Biogeosciences, 13, 4777–4788, 2016
https://doi.org/10.5194/bg-13-4777-2016
© Author(s) 2016. This work is distributed under
the Creative Commons Attribution 3.0 License.

Research article 24 Aug 2016

Research article | 24 Aug 2016

Iron-bound organic carbon in forest soils: quantification and characterization

Qian Zhao1, Simon R. Poulson2, Daniel Obrist3, Samira Sumaila4,5, James J. Dynes4, Joyce M. McBeth4,5, and Yu Yang1 Qian Zhao et al.
  • 1Department of Civil and Environmental Engineering, University of Nevada, Reno, Nevada, 89557, USA
  • 2Department of Geological Sciences and Engineering, University of Nevada, Reno, Nevada, 89557, USA
  • 3Division of Atmospheric Sciences, Desert Research Institute, Reno, Nevada, 89512, USA
  • 4Canadian Light Source, 44 Innovation Blvd, Saskatoon, SK, S7N 2V3, Canada
  • 5Department of Geological Sciences, University of Saskatchewan, Saskatoon, SK, S7N 5E2, Canada

Abstract.

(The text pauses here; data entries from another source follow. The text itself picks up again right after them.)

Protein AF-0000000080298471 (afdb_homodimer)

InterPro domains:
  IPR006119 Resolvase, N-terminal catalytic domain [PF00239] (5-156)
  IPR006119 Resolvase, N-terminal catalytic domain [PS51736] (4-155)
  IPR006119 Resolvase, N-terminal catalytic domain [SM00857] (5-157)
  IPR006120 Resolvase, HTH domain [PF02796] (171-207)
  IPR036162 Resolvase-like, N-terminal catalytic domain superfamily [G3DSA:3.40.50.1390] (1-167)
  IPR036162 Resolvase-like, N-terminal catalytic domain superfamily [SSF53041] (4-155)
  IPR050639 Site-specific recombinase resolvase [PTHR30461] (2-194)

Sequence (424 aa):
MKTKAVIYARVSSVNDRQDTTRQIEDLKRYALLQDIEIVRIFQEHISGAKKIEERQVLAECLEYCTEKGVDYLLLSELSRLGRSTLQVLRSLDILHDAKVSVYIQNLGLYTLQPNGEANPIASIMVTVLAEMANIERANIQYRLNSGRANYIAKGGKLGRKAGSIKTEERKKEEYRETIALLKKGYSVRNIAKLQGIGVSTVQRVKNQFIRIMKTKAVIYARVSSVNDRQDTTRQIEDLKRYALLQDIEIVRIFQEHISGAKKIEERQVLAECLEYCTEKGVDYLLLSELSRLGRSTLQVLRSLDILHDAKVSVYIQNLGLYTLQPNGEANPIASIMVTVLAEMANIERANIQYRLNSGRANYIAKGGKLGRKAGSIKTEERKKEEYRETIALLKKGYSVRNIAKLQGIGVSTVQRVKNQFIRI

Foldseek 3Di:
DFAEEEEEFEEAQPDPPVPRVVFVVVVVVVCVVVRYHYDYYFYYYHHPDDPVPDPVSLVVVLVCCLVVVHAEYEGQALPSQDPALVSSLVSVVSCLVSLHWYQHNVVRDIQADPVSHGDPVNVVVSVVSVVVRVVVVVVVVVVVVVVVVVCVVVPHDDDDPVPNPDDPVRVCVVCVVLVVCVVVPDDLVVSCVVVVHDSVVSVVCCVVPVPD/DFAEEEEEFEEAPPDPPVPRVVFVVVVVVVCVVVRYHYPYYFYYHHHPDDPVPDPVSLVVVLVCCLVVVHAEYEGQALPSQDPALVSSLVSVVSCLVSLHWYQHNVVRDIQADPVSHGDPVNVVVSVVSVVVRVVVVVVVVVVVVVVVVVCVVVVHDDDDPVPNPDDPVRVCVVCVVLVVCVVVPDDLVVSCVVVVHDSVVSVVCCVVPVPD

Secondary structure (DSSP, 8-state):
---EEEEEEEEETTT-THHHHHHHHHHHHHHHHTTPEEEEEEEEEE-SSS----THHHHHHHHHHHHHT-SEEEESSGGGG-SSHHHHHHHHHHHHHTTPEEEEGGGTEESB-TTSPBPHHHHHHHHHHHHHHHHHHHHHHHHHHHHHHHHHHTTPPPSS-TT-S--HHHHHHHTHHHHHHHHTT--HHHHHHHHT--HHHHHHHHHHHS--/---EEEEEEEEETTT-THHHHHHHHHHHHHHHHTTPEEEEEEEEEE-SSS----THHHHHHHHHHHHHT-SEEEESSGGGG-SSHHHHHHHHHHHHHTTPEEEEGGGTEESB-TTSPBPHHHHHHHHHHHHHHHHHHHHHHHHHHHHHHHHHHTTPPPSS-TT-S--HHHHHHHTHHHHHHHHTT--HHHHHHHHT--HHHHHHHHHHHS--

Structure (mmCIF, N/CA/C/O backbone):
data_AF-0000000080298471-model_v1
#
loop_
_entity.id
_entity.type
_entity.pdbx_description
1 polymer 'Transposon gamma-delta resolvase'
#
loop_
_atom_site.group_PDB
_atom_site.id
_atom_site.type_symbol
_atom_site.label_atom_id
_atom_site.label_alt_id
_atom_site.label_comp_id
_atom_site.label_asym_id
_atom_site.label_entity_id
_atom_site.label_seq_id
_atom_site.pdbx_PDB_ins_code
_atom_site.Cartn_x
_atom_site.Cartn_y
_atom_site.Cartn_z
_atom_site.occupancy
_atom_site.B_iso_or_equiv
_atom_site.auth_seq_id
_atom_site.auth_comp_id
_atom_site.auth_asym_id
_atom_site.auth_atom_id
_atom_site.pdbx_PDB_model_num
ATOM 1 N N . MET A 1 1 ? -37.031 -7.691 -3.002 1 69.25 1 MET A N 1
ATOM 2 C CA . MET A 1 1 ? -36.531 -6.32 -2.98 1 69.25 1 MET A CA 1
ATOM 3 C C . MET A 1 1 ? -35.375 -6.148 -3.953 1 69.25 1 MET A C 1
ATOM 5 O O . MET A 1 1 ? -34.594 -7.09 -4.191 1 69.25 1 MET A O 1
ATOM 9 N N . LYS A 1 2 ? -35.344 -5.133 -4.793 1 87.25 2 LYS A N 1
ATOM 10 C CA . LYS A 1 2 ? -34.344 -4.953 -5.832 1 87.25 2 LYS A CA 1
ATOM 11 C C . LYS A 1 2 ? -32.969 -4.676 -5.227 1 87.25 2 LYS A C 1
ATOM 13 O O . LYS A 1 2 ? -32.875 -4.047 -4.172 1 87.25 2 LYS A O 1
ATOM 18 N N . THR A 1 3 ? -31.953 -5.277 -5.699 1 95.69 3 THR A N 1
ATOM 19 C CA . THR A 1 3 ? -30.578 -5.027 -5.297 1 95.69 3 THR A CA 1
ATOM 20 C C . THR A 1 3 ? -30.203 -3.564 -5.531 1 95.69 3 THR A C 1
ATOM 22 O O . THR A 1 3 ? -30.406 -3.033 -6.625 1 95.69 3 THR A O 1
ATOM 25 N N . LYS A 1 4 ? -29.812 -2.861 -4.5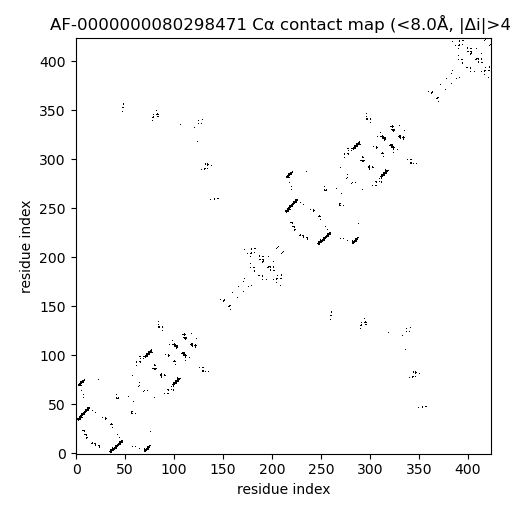08 1 97.94 4 LYS A N 1
ATOM 26 C CA . LYS A 1 4 ? -29.531 -1.434 -4.566 1 97.94 4 LYS A CA 1
ATOM 27 C C . LYS A 1 4 ? -28.031 -1.175 -4.426 1 97.94 4 LYS A C 1
ATOM 29 O O . LYS A 1 4 ? -27.344 -1.83 -3.635 1 97.94 4 LYS A O 1
ATOM 34 N N . ALA A 1 5 ? -27.516 -0.141 -5.207 1 98.62 5 ALA A N 1
ATOM 35 C CA . ALA A 1 5 ? -26.094 0.187 -5.152 1 98.62 5 ALA A CA 1
ATOM 36 C C . ALA A 1 5 ? -25.891 1.696 -5.211 1 98.62 5 ALA A C 1
ATOM 38 O O . ALA A 1 5 ? -26.766 2.441 -5.637 1 98.62 5 ALA A O 1
ATOM 39 N N . VAL A 1 6 ? -24.719 2.084 -4.707 1 98.81 6 VAL A N 1
ATOM 40 C CA . VAL A 1 6 ? -24.188 3.438 -4.824 1 98.81 6 VAL A CA 1
ATOM 41 C C . VAL A 1 6 ? -22.938 3.422 -5.703 1 98.81 6 VAL A C 1
ATOM 43 O O . VAL A 1 6 ? -22.172 2.463 -5.676 1 98.81 6 VAL A O 1
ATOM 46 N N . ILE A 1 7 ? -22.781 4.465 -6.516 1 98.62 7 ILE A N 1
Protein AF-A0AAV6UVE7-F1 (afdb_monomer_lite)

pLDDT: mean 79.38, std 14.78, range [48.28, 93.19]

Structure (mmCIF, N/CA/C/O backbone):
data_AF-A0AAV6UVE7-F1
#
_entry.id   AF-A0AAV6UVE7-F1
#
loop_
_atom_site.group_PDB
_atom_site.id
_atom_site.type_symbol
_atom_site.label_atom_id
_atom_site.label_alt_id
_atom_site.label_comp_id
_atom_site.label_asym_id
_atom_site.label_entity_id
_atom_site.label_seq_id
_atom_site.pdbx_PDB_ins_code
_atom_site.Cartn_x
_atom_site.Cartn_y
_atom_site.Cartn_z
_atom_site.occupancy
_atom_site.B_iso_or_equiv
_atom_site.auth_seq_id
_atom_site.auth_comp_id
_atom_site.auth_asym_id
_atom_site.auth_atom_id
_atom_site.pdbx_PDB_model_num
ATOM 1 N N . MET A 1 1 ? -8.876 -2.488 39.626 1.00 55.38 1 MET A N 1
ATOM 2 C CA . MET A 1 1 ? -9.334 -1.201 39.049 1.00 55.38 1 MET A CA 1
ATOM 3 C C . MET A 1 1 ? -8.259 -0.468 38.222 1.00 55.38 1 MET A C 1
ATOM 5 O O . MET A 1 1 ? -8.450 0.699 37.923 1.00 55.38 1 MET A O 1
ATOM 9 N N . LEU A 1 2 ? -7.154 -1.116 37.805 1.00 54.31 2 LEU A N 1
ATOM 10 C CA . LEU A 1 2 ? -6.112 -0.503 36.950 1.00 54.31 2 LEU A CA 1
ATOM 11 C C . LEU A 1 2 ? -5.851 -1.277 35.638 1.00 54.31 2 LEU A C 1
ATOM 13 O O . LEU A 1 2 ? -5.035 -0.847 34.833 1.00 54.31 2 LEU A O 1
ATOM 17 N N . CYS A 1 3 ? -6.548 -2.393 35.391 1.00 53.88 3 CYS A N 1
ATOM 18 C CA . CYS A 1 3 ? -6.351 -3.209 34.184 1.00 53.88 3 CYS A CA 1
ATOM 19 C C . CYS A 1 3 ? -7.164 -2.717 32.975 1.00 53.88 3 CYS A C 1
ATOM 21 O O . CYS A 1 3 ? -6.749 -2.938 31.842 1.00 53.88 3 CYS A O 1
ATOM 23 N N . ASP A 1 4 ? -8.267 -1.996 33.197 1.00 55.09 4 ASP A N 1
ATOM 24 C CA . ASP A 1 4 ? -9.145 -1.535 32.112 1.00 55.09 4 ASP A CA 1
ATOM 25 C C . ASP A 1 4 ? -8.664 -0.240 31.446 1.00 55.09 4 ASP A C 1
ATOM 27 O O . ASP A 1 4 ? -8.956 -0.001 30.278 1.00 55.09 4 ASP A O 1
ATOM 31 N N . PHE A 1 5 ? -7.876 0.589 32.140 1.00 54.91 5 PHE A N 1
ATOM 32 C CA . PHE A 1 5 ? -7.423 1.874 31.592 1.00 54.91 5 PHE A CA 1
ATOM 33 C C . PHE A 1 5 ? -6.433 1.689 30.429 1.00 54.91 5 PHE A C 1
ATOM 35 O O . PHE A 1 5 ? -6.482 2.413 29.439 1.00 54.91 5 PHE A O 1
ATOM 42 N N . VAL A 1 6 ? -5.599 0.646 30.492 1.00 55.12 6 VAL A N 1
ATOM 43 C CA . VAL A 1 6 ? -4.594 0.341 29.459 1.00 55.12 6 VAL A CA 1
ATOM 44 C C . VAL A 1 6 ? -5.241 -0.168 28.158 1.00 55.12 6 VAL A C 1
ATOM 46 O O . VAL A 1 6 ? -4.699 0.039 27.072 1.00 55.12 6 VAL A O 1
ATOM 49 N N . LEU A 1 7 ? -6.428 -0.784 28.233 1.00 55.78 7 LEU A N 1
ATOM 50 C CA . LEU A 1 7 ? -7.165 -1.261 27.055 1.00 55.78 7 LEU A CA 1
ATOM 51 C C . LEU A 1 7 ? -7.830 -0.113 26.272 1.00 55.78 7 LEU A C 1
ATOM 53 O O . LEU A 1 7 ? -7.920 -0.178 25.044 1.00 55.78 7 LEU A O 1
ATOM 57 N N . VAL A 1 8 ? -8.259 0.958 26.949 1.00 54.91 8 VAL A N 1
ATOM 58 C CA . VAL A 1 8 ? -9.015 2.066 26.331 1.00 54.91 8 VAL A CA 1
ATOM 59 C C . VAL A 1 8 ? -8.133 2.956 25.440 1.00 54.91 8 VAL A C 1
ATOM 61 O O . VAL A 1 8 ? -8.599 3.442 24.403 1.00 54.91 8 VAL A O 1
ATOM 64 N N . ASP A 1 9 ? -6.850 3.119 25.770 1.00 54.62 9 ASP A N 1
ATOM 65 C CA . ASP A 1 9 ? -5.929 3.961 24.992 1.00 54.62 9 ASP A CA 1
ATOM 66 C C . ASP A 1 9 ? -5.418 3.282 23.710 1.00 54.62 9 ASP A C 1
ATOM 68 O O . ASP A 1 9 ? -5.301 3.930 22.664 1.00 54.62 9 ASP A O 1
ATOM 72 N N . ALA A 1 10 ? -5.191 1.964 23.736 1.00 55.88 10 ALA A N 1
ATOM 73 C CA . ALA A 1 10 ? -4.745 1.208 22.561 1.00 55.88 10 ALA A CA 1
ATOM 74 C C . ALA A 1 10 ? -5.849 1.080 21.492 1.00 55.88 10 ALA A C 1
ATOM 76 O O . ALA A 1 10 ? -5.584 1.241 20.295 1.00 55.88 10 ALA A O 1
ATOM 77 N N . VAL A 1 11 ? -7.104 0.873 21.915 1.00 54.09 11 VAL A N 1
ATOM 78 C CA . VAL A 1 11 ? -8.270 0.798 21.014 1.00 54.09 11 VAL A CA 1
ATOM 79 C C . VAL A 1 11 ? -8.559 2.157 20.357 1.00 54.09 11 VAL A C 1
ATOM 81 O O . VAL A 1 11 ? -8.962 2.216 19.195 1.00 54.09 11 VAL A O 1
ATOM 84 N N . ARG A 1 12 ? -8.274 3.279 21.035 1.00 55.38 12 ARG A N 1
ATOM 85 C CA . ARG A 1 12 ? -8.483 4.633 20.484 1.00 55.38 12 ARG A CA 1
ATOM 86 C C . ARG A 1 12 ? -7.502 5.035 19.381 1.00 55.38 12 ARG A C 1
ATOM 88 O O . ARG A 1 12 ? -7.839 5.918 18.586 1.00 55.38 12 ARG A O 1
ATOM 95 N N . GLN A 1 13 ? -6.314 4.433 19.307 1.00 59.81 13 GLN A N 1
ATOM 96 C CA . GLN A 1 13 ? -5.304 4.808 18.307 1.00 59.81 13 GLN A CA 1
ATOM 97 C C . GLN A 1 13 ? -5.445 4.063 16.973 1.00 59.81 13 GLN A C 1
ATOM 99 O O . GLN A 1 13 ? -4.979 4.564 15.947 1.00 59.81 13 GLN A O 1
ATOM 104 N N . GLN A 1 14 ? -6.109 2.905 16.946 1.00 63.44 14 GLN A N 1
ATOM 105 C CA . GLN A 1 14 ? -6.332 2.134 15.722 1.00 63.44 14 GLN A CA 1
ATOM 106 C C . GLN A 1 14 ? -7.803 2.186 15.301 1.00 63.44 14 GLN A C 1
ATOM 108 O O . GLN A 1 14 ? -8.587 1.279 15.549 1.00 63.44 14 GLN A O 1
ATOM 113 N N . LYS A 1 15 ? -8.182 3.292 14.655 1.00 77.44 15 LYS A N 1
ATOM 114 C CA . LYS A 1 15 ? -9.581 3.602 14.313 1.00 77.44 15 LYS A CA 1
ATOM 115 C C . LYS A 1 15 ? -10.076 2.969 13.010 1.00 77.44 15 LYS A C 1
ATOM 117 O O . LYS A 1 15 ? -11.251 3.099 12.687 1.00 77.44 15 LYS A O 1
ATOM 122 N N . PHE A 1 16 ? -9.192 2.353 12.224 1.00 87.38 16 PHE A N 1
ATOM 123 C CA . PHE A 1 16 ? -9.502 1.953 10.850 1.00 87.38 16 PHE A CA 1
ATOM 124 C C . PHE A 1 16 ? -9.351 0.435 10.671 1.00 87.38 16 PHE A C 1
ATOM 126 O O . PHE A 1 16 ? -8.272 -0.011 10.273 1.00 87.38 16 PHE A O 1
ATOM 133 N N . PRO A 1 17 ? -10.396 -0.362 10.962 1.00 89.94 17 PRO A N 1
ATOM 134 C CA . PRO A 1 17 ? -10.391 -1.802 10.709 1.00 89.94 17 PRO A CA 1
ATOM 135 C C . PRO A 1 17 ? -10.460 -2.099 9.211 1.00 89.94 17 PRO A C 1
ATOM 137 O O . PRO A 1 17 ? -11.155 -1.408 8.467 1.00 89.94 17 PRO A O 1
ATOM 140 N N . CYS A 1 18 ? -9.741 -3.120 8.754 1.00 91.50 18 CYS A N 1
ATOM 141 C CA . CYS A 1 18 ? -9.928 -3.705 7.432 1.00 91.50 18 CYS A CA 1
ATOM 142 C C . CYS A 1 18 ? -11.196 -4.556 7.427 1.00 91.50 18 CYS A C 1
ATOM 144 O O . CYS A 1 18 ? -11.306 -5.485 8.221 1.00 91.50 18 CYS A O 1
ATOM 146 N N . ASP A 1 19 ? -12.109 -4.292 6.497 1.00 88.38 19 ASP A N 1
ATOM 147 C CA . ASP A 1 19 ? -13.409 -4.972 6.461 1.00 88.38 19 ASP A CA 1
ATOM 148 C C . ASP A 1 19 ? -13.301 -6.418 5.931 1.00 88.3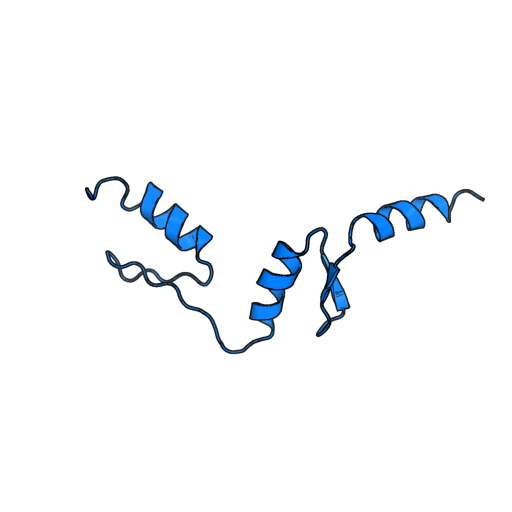8 19 ASP A C 1
ATOM 150 O O . ASP A 1 19 ? -14.249 -7.186 6.029 1.00 88.38 19 ASP A O 1
ATOM 154 N N . ILE A 1 20 ? -12.132 -6.800 5.395 1.00 90.31 20 ILE A N 1
ATOM 155 C CA . ILE A 1 20 ? -11.868 -8.125 4.813 1.00 90.31 20 ILE A CA 1
ATOM 156 C C . ILE A 1 20 ? -11.216 -9.073 5.831 1.00 90.31 20 ILE A C 1
ATOM 158 O O . ILE A 1 20 ? -11.593 -10.235 5.918 1.00 90.31 20 ILE A O 1
ATOM 162 N N . CYS A 1 21 ? -10.231 -8.603 6.603 1.00 92.56 21 CYS A N 1
ATOM 163 C CA . CYS A 1 21 ? -9.478 -9.446 7.547 1.00 92.56 21 CYS A CA 1
ATOM 164 C C . CYS A 1 21 ? -9.512 -8.966 9.004 1.00 92.56 21 CYS A C 1
ATOM 166 O O . CYS A 1 21 ? -8.829 -9.536 9.852 1.00 92.56 21 CYS A O 1
ATOM 168 N N . GLY A 1 22 ? -10.230 -7.882 9.307 1.00 88.25 22 GLY A N 1
ATOM 169 C CA . GLY A 1 22 ? -10.335 -7.321 10.658 1.00 88.25 22 GLY A CA 1
ATOM 170 C C . GLY A 1 22 ? -9.074 -6.612 11.165 1.00 88.25 22 GLY A C 1
ATOM 171 O O . GLY A 1 22 ? -9.078 -6.068 12.268 1.00 88.25 22 GLY A O 1
ATOM 172 N N . LYS A 1 23 ? -7.986 -6.572 10.382 1.00 88.19 23 LYS A N 1
ATOM 173 C CA . LYS A 1 23 ? -6.728 -5.939 10.797 1.00 88.19 23 LYS A CA 1
ATOM 174 C C . LYS A 1 23 ? -6.915 -4.445 11.050 1.00 88.19 23 LYS A C 1
ATOM 176 O O . LYS A 1 23 ? -7.455 -3.723 10.215 1.00 88.19 23 LYS A O 1
ATOM 181 N N . LEU A 1 24 ? -6.419 -3.978 12.188 1.00 88.62 24 LEU A N 1
ATOM 182 C CA . LEU A 1 24 ? -6.561 -2.601 12.633 1.00 88.62 24 LEU A CA 1
ATOM 183 C C . LEU A 1 24 ? -5.395 -1.721 12.154 1.00 88.62 24 LEU A C 1
ATOM 185 O O . LEU A 1 24 ? -4.226 -2.113 12.188 1.00 88.62 24 LEU A O 1
ATOM 189 N N . PHE A 1 25 ? -5.718 -0.506 11.709 1.00 88.94 25 PHE A N 1
ATOM 190 C CA . PHE A 1 25 ? -4.745 0.488 11.259 1.00 88.94 25 PHE A CA 1
ATOM 191 C C . PHE A 1 25 ? -4.910 1.809 12.005 1.00 88.94 25 PHE A C 1
ATOM 193 O O . PHE A 1 25 ? -6.015 2.252 12.316 1.00 88.94 25 PHE A O 1
ATOM 200 N N . THR A 1 26 ? -3.785 2.492 12.221 1.00 89.00 26 THR A N 1
ATOM 201 C CA . THR A 1 26 ? -3.743 3.813 12.866 1.00 89.00 26 THR A CA 1
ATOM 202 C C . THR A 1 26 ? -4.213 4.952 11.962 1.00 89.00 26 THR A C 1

Iron oxide minerals play an important role in stabilizing organic carbon (OC) and regulating the biogeochemical cycles of OC on the earth surface. To predict the fate of OC, it is essential to understand the amount, spatial variability, and characteristics of Fe-bound OC in natural soils. In this study, we investigated the concentrations and characteristics of Fe-bound OC in soils collected from 14 forests in the United States and determined the impact of ecogeographical variables and soil physicochemical properties on the association of OC and Fe minerals. On average, Fe-bound OC contributed 37.8 % of total OC (TOC) in forest soils. Atomic ratios of OC : Fe ranged from 0.56 to 17.7, with values of 1–10 for most samples, and the ratios indicate the importance of both sorptive and incorporative interactions. The fraction of Fe-bound OC in TOC (fFe-OC) was not related to the concentration of reactive Fe, which suggests that the importance of association with Fe in OC accumulation was not governed by the concentration of reactive Fe. Concentrations of Fe-bound OC and fFe-OC increased with latitude and reached peak values at a site with a mean annual temperature of 6.6 °C. Attenuated total reflectance–Fourier transform infrared spectroscopy (ATR-FTIR) and near-edge X-ray absorption fine structure (NEXAFS) analyses revealed that Fe-bound OC was less aliphatic than non-Fe-bound OC. Fe-bound OC also was more enriched in 13C compared to the non-Fe-bound OC, but C ∕ N ratios did not differ substantially. In summary, 13C-enriched OC with less aliphatic carbon and more carboxylic carbon was associated with Fe minerals in the soils, with values of fFe-OC being controlled by both sorptive and incorporative associations between Fe and OC. Overall, this study demonstrates that Fe oxides play an important role in regulating the biogeochemical cycles of C in forest soils and uncovers the governing factors for the spatial variability and characteristics of Fe-bound OC.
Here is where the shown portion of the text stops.